**Task objective**
Nothing but the lines from the one with "ATOM 138 C CA" down to the one with "ATOM 149 O O" should be returned, exactly and with both ends included, from the material below.

*** Given information ***

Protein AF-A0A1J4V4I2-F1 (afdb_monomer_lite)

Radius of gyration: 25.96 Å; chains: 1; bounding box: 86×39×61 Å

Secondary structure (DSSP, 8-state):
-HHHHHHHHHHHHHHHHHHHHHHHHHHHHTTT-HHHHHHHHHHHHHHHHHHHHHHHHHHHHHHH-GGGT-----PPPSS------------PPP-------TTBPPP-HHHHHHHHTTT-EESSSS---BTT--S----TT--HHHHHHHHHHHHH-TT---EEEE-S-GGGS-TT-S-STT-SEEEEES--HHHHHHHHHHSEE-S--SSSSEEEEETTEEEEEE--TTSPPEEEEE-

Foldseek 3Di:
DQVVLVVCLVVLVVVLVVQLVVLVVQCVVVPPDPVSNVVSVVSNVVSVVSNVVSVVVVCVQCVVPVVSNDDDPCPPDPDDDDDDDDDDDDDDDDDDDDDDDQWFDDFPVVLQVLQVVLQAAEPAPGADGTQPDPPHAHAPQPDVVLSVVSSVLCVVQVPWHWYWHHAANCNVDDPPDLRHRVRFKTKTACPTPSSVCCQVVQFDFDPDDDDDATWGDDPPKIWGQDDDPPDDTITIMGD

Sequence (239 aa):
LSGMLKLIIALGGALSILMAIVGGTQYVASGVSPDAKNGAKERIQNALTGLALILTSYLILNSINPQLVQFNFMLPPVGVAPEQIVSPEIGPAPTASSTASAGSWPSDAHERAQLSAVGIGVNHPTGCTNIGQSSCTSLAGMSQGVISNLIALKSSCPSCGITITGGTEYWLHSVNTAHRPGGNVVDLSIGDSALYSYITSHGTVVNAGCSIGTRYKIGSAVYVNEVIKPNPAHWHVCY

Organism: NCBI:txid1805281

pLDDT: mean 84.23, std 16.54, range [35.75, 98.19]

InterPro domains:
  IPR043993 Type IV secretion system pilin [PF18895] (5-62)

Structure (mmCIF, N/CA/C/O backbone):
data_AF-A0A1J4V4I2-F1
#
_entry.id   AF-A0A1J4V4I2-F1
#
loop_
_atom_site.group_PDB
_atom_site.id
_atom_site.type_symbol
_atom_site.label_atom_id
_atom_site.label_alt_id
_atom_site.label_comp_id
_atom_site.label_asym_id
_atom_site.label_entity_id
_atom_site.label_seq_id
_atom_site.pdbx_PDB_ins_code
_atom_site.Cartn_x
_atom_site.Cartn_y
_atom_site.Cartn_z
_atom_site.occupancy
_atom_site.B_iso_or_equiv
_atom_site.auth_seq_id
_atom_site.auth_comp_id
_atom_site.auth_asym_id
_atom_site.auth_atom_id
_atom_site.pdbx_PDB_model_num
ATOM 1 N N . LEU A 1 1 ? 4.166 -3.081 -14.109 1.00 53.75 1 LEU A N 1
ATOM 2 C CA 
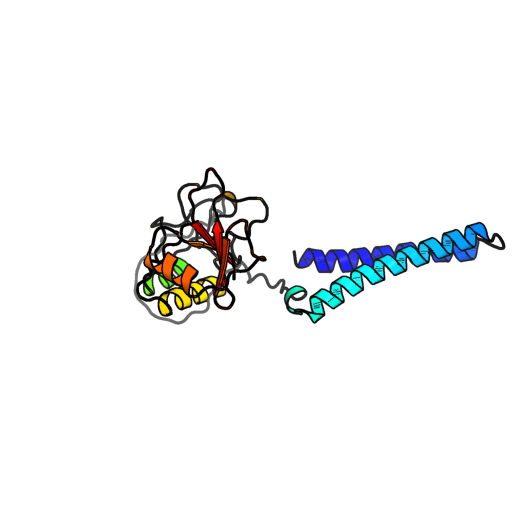. LEU A 1 1 ? 5.426 -3.816 -13.837 1.00 53.75 1 LEU A CA 1
ATOM 3 C C . LEU A 1 1 ? 5.459 -5.234 -14.431 1.00 53.75 1 LEU A C 1
ATOM 5 O O . LEU A 1 1 ? 6.514 -5.647 -14.885 1.00 53.75 1 LEU A O 1
ATOM 9 N N . SER A 1 2 ? 4.338 -5.967 -14.512 1.00 52.41 2 SER A N 1
ATOM 10 C CA . SER A 1 2 ? 4.355 -7.369 -14.979 1.00 52.41 2 SER A CA 1
ATOM 11 C C . SER A 1 2 ? 4.695 -7.591 -16.461 1.00 52.41 2 SER A C 1
ATOM 13 O O . SER A 1 2 ? 5.457 -8.492 -16.804 1.00 52.41 2 SER A O 1
ATOM 15 N N . GLY A 1 3 ? 4.217 -6.715 -17.351 1.00 59.53 3 GLY A N 1
ATOM 16 C CA . GLY A 1 3 ? 4.651 -6.732 -18.752 1.00 59.53 3 GLY A CA 1
ATOM 17 C C . GLY A 1 3 ? 6.133 -6.383 -18.902 1.00 59.53 3 GLY A C 1
ATOM 18 O O . GLY A 1 3 ? 6.805 -6.926 -19.765 1.00 59.53 3 GLY A O 1
ATOM 19 N N . MET A 1 4 ? 6.665 -5.542 -18.013 1.00 69.75 4 MET A N 1
ATOM 20 C CA . MET A 1 4 ? 8.041 -5.055 -18.081 1.00 69.75 4 MET A CA 1
ATOM 21 C C . MET A 1 4 ? 9.059 -6.167 -17.817 1.00 69.75 4 MET A C 1
ATOM 23 O O . MET A 1 4 ? 10.049 -6.238 -18.527 1.00 69.75 4 MET A O 1
ATOM 27 N N . LEU A 1 5 ? 8.811 -7.071 -16.863 1.00 75.94 5 LEU A N 1
ATOM 28 C CA . LEU A 1 5 ? 9.717 -8.199 -16.605 1.00 75.94 5 LEU A CA 1
ATOM 29 C C . LEU A 1 5 ? 9.735 -9.201 -17.765 1.00 75.94 5 LEU A C 1
ATOM 31 O O . LEU A 1 5 ? 10.809 -9.578 -18.223 1.00 75.94 5 LEU A O 1
ATOM 35 N N . LYS A 1 6 ? 8.566 -9.574 -18.304 1.00 73.31 6 LYS A N 1
ATOM 36 C CA . LYS A 1 6 ? 8.489 -10.440 -19.496 1.00 73.31 6 LYS A CA 1
ATOM 37 C C . LYS A 1 6 ? 9.122 -9.771 -20.722 1.00 73.31 6 LYS A C 1
ATOM 39 O O . LYS A 1 6 ? 9.812 -10.440 -21.483 1.00 73.31 6 LYS A O 1
ATOM 44 N N . LEU A 1 7 ? 8.950 -8.454 -20.870 1.00 79.44 7 LEU A N 1
ATOM 45 C CA . LEU A 1 7 ? 9.571 -7.656 -21.928 1.00 79.44 7 LEU A CA 1
ATOM 46 C C . LEU A 1 7 ? 11.096 -7.587 -21.766 1.00 79.44 7 LEU A C 1
ATOM 48 O O . LEU A 1 7 ? 11.800 -7.781 -22.745 1.00 79.44 7 LEU A O 1
ATOM 52 N N . ILE A 1 8 ? 11.616 -7.374 -20.554 1.00 83.94 8 ILE A N 1
ATOM 53 C CA . ILE A 1 8 ? 13.062 -7.348 -20.273 1.00 83.94 8 ILE A CA 1
ATOM 54 C C . ILE A 1 8 ? 13.685 -8.725 -20.515 1.00 83.94 8 ILE A C 1
ATOM 56 O O . ILE A 1 8 ? 14.771 -8.799 -21.079 1.00 83.94 8 ILE A O 1
ATOM 60 N N . ILE A 1 9 ? 13.004 -9.813 -20.144 1.00 85.31 9 ILE A N 1
ATOM 61 C CA . ILE A 1 9 ? 13.490 -11.176 -20.399 1.00 85.31 9 ILE A CA 1
ATOM 62 C C . ILE A 1 9 ? 13.478 -11.480 -21.903 1.00 85.31 9 ILE A C 1
ATOM 64 O O . ILE A 1 9 ? 14.475 -11.970 -22.429 1.00 85.31 9 ILE A O 1
ATOM 68 N N . ALA A 1 10 ? 12.396 -11.147 -22.614 1.00 85.94 10 ALA A N 1
ATOM 69 C CA . ALA A 1 10 ? 12.303 -11.351 -24.060 1.00 85.94 10 ALA A CA 1
ATOM 70 C C . ALA A 1 10 ? 13.330 -10.501 -24.830 1.00 85.94 10 ALA A C 1
ATOM 72 O O . ALA A 1 10 ? 14.035 -11.009 -25.701 1.00 85.94 10 ALA A O 1
ATOM 73 N N . LEU A 1 11 ? 13.459 -9.222 -24.471 1.00 89.38 11 LEU A N 1
ATOM 74 C CA . LEU A 1 11 ? 14.400 -8.287 -25.081 1.00 89.38 11 LEU A CA 1
ATOM 75 C C . LEU A 1 11 ? 15.851 -8.657 -24.745 1.00 89.38 11 LEU A C 1
ATOM 77 O O . LEU A 1 11 ? 16.697 -8.695 -25.633 1.00 89.38 11 LEU A O 1
ATOM 81 N N . GLY A 1 12 ? 16.136 -8.984 -23.485 1.00 90.06 12 GLY A N 1
ATOM 82 C CA . GLY A 1 12 ? 17.457 -9.409 -23.028 1.00 90.06 12 GLY A CA 1
ATOM 83 C C . GLY A 1 12 ? 17.896 -10.736 -23.646 1.00 90.06 12 GLY A C 1
ATOM 84 O O . GLY A 1 12 ? 19.050 -10.867 -24.051 1.00 90.06 12 GLY A O 1
ATOM 85 N N . GLY A 1 13 ? 16.973 -11.689 -23.804 1.00 91.75 13 GLY A N 1
ATOM 86 C CA . GLY A 1 13 ? 17.212 -12.931 -24.539 1.00 91.75 13 GLY A CA 1
ATOM 87 C C . GLY A 1 13 ? 17.529 -12.678 -26.015 1.00 91.75 13 GLY A C 1
ATOM 88 O O . GLY A 1 13 ? 18.537 -13.173 -26.518 1.00 91.75 13 GLY A O 1
ATOM 89 N N . ALA A 1 14 ? 16.732 -11.845 -26.693 1.00 92.75 14 ALA A N 1
ATOM 90 C CA . ALA A 1 14 ? 16.964 -11.488 -28.093 1.00 92.75 14 ALA A CA 1
ATOM 91 C C . ALA A 1 14 ? 18.314 -10.774 -28.305 1.00 92.75 14 ALA A C 1
ATOM 93 O O . ALA A 1 14 ? 19.065 -11.135 -29.214 1.00 92.75 14 ALA A O 1
ATOM 94 N N . LEU A 1 15 ? 18.666 -9.811 -27.442 1.00 92.19 15 LEU A N 1
ATOM 95 C CA . LEU A 1 15 ? 19.966 -9.133 -27.499 1.00 92.19 15 LEU A CA 1
ATOM 96 C C . LEU A 1 15 ? 21.134 -10.079 -27.199 1.00 92.19 15 LEU A C 1
ATOM 98 O O . LEU A 1 15 ? 22.166 -9.989 -27.864 1.00 92.19 15 LEU A O 1
ATOM 102 N N . SER A 1 16 ? 20.987 -10.982 -26.226 1.00 92.25 16 SER A N 1
ATOM 103 C CA . SER A 1 16 ? 22.026 -11.964 -25.894 1.00 92.25 16 SER A CA 1
ATOM 104 C C . SER A 1 16 ? 22.327 -12.871 -27.091 1.00 92.25 16 SER A C 1
ATOM 106 O O . SER A 1 16 ? 23.491 -13.034 -27.462 1.00 92.25 16 SER A O 1
ATOM 108 N N . ILE A 1 17 ? 21.288 -13.367 -27.772 1.00 93.62 17 ILE A N 1
ATOM 109 C CA . ILE A 1 17 ? 21.430 -14.184 -28.986 1.00 93.62 17 ILE A CA 1
ATOM 110 C C . ILE A 1 17 ? 22.109 -13.389 -30.108 1.00 93.62 17 ILE A C 1
ATOM 112 O O . ILE A 1 17 ? 23.044 -13.887 -30.734 1.00 93.62 17 ILE A O 1
ATOM 116 N N . LEU A 1 18 ? 21.698 -12.139 -30.340 1.00 94.81 18 LEU A N 1
ATOM 117 C CA . LEU A 1 18 ? 22.298 -11.291 -31.372 1.00 94.81 18 LEU A CA 1
ATOM 118 C C . LEU A 1 18 ? 23.795 -11.055 -31.117 1.00 94.81 18 LEU A C 1
ATOM 120 O O . LEU A 1 18 ? 24.616 -11.187 -32.025 1.00 94.81 18 LEU A O 1
ATOM 124 N N . MET A 1 19 ? 24.171 -10.773 -29.870 1.00 91.75 19 MET A N 1
ATOM 125 C CA . MET A 1 19 ? 25.570 -10.573 -29.489 1.00 91.75 19 MET A CA 1
ATOM 126 C C . MET A 1 19 ? 26.388 -11.866 -29.557 1.00 91.75 19 MET A C 1
ATOM 128 O O . MET A 1 19 ? 27.562 -11.812 -29.925 1.00 91.75 19 MET A O 1
ATOM 132 N N . ALA A 1 20 ? 25.775 -13.020 -29.280 1.00 92.31 20 ALA A N 1
ATOM 133 C CA . ALA A 1 20 ? 26.404 -14.324 -29.464 1.00 92.31 20 ALA A CA 1
ATOM 134 C C . ALA A 1 20 ? 26.665 -14.634 -30.949 1.00 92.31 20 ALA A C 1
ATOM 136 O O . ALA A 1 20 ? 27.742 -15.124 -31.280 1.00 92.31 20 ALA A O 1
ATOM 137 N N . ILE A 1 21 ? 25.741 -14.287 -31.855 1.00 94.62 21 ILE A N 1
ATOM 138 C CA . ILE A 1 21 ? 25.935 -14.433 -33.309 1.00 94.62 21 ILE A CA 1
ATOM 139 C C . ILE A 1 21 ? 27.071 -13.522 -33.795 1.00 94.62 21 ILE A C 1
ATOM 141 O O . ILE A 1 21 ? 27.964 -13.971 -34.516 1.00 94.62 21 ILE A O 1
ATOM 145 N N . VAL A 1 22 ? 27.088 -12.255 -33.369 1.00 91.69 22 VAL A N 1
ATOM 146 C CA . VAL A 1 22 ? 28.168 -11.313 -33.718 1.00 91.69 22 VAL A CA 1
ATOM 147 C C . VAL A 1 22 ? 29.516 -11.799 -33.178 1.00 91.69 22 VAL A C 1
ATOM 149 O O . VAL A 1 22 ? 30.499 -11.826 -33.912 1.00 91.69 22 VAL A O 1
ATOM 152 N N . GLY A 1 23 ? 29.573 -12.251 -31.923 1.00 90.75 23 GLY A N 1
ATOM 153 C CA . GLY A 1 23 ? 30.792 -12.818 -31.346 1.00 90.75 23 GLY A CA 1
ATOM 154 C C . GLY A 1 23 ? 31.233 -14.113 -32.037 1.00 90.75 23 GLY A C 1
ATOM 155 O O . GLY A 1 23 ? 32.422 -14.309 -32.268 1.00 90.75 23 GLY A O 1
ATOM 156 N N . GLY A 1 24 ? 30.293 -14.978 -32.426 1.00 91.19 24 GLY A N 1
ATOM 157 C CA . GLY A 1 24 ? 30.572 -16.236 -33.122 1.00 91.19 24 GLY A CA 1
ATOM 158 C C . GLY A 1 24 ? 31.113 -16.025 -34.536 1.00 91.19 24 GLY A C 1
ATOM 159 O O . GLY A 1 24 ? 32.122 -16.622 -34.908 1.00 91.19 24 GLY A O 1
ATOM 160 N N . THR A 1 25 ? 30.496 -15.123 -35.304 1.00 92.00 25 THR A N 1
ATOM 161 C CA . THR A 1 25 ? 30.995 -14.737 -36.635 1.00 92.00 25 THR A CA 1
ATOM 162 C C . THR A 1 25 ? 32.373 -14.082 -36.543 1.00 92.00 25 THR A C 1
ATOM 164 O O . THR A 1 25 ? 33.268 -14.446 -37.306 1.00 92.00 25 THR A O 1
ATOM 167 N N . GLN A 1 26 ? 32.589 -13.207 -35.554 1.00 89.31 26 GLN A N 1
ATOM 168 C CA . GLN A 1 26 ? 33.899 -12.623 -35.275 1.00 89.31 26 GLN A CA 1
ATOM 169 C C . GLN A 1 26 ? 34.931 -13.704 -34.929 1.00 89.31 26 GLN A C 1
ATOM 171 O O . GLN A 1 26 ? 36.025 -13.693 -35.476 1.00 89.31 26 GLN A O 1
ATOM 176 N N . TYR A 1 27 ? 34.582 -14.684 -34.091 1.00 92.00 27 TYR A N 1
ATOM 177 C CA . TYR A 1 27 ? 35.490 -15.760 -33.691 1.00 92.00 27 TYR A CA 1
ATOM 178 C C . TYR A 1 27 ? 35.998 -16.591 -34.879 1.00 92.00 27 TYR A C 1
ATOM 180 O O . TYR A 1 27 ? 37.191 -16.895 -34.950 1.00 92.00 27 TYR A O 1
ATOM 188 N N . VAL A 1 28 ? 35.106 -16.933 -35.816 1.00 91.31 28 VAL A N 1
ATOM 189 C CA . VAL A 1 28 ? 35.458 -17.680 -37.035 1.00 91.31 28 VAL A CA 1
ATOM 190 C C . VAL A 1 28 ? 36.282 -16.812 -37.993 1.00 91.31 28 VAL A C 1
ATOM 192 O O . VAL A 1 28 ? 37.272 -17.286 -38.548 1.00 91.31 28 VAL A O 1
ATOM 195 N N . ALA A 1 29 ? 35.930 -15.531 -38.143 1.00 88.69 29 ALA A N 1
ATOM 196 C CA . ALA A 1 29 ? 36.641 -14.593 -39.013 1.00 88.69 29 ALA A CA 1
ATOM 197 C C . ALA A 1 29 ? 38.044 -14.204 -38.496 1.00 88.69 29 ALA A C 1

***

**Response to the task**
ATOM 138 C CA . ILE A 1 21 ? 25.935 -14.433 -33.309 1.00 94.62 21 ILE A CA 1
ATOM 139 C C . ILE A 1 21 ? 27.071 -13.522 -33.795 1.00 94.62 21 ILE A C 1
ATOM 141 O O . ILE A 1 21 ? 27.964 -13.971 -34.516 1.00 94.62 21 ILE A O 1
ATOM 145 N N . VAL A 1 22 ? 27.088 -12.255 -33.369 1.00 91.69 22 VAL A N 1
ATOM 146 C CA . VAL A 1 22 ? 28.168 -11.313 -33.718 1.00 91.69 22 VAL A CA 1
ATOM 147 C C . VAL A 1 22 ? 29.516 -11.799 -33.178 1.00 91.69 22 VAL A C 1
ATOM 149 O O . VAL A 1 22 ? 30.499 -11.826 -33.912 1.00 91.69 22 VAL A O 1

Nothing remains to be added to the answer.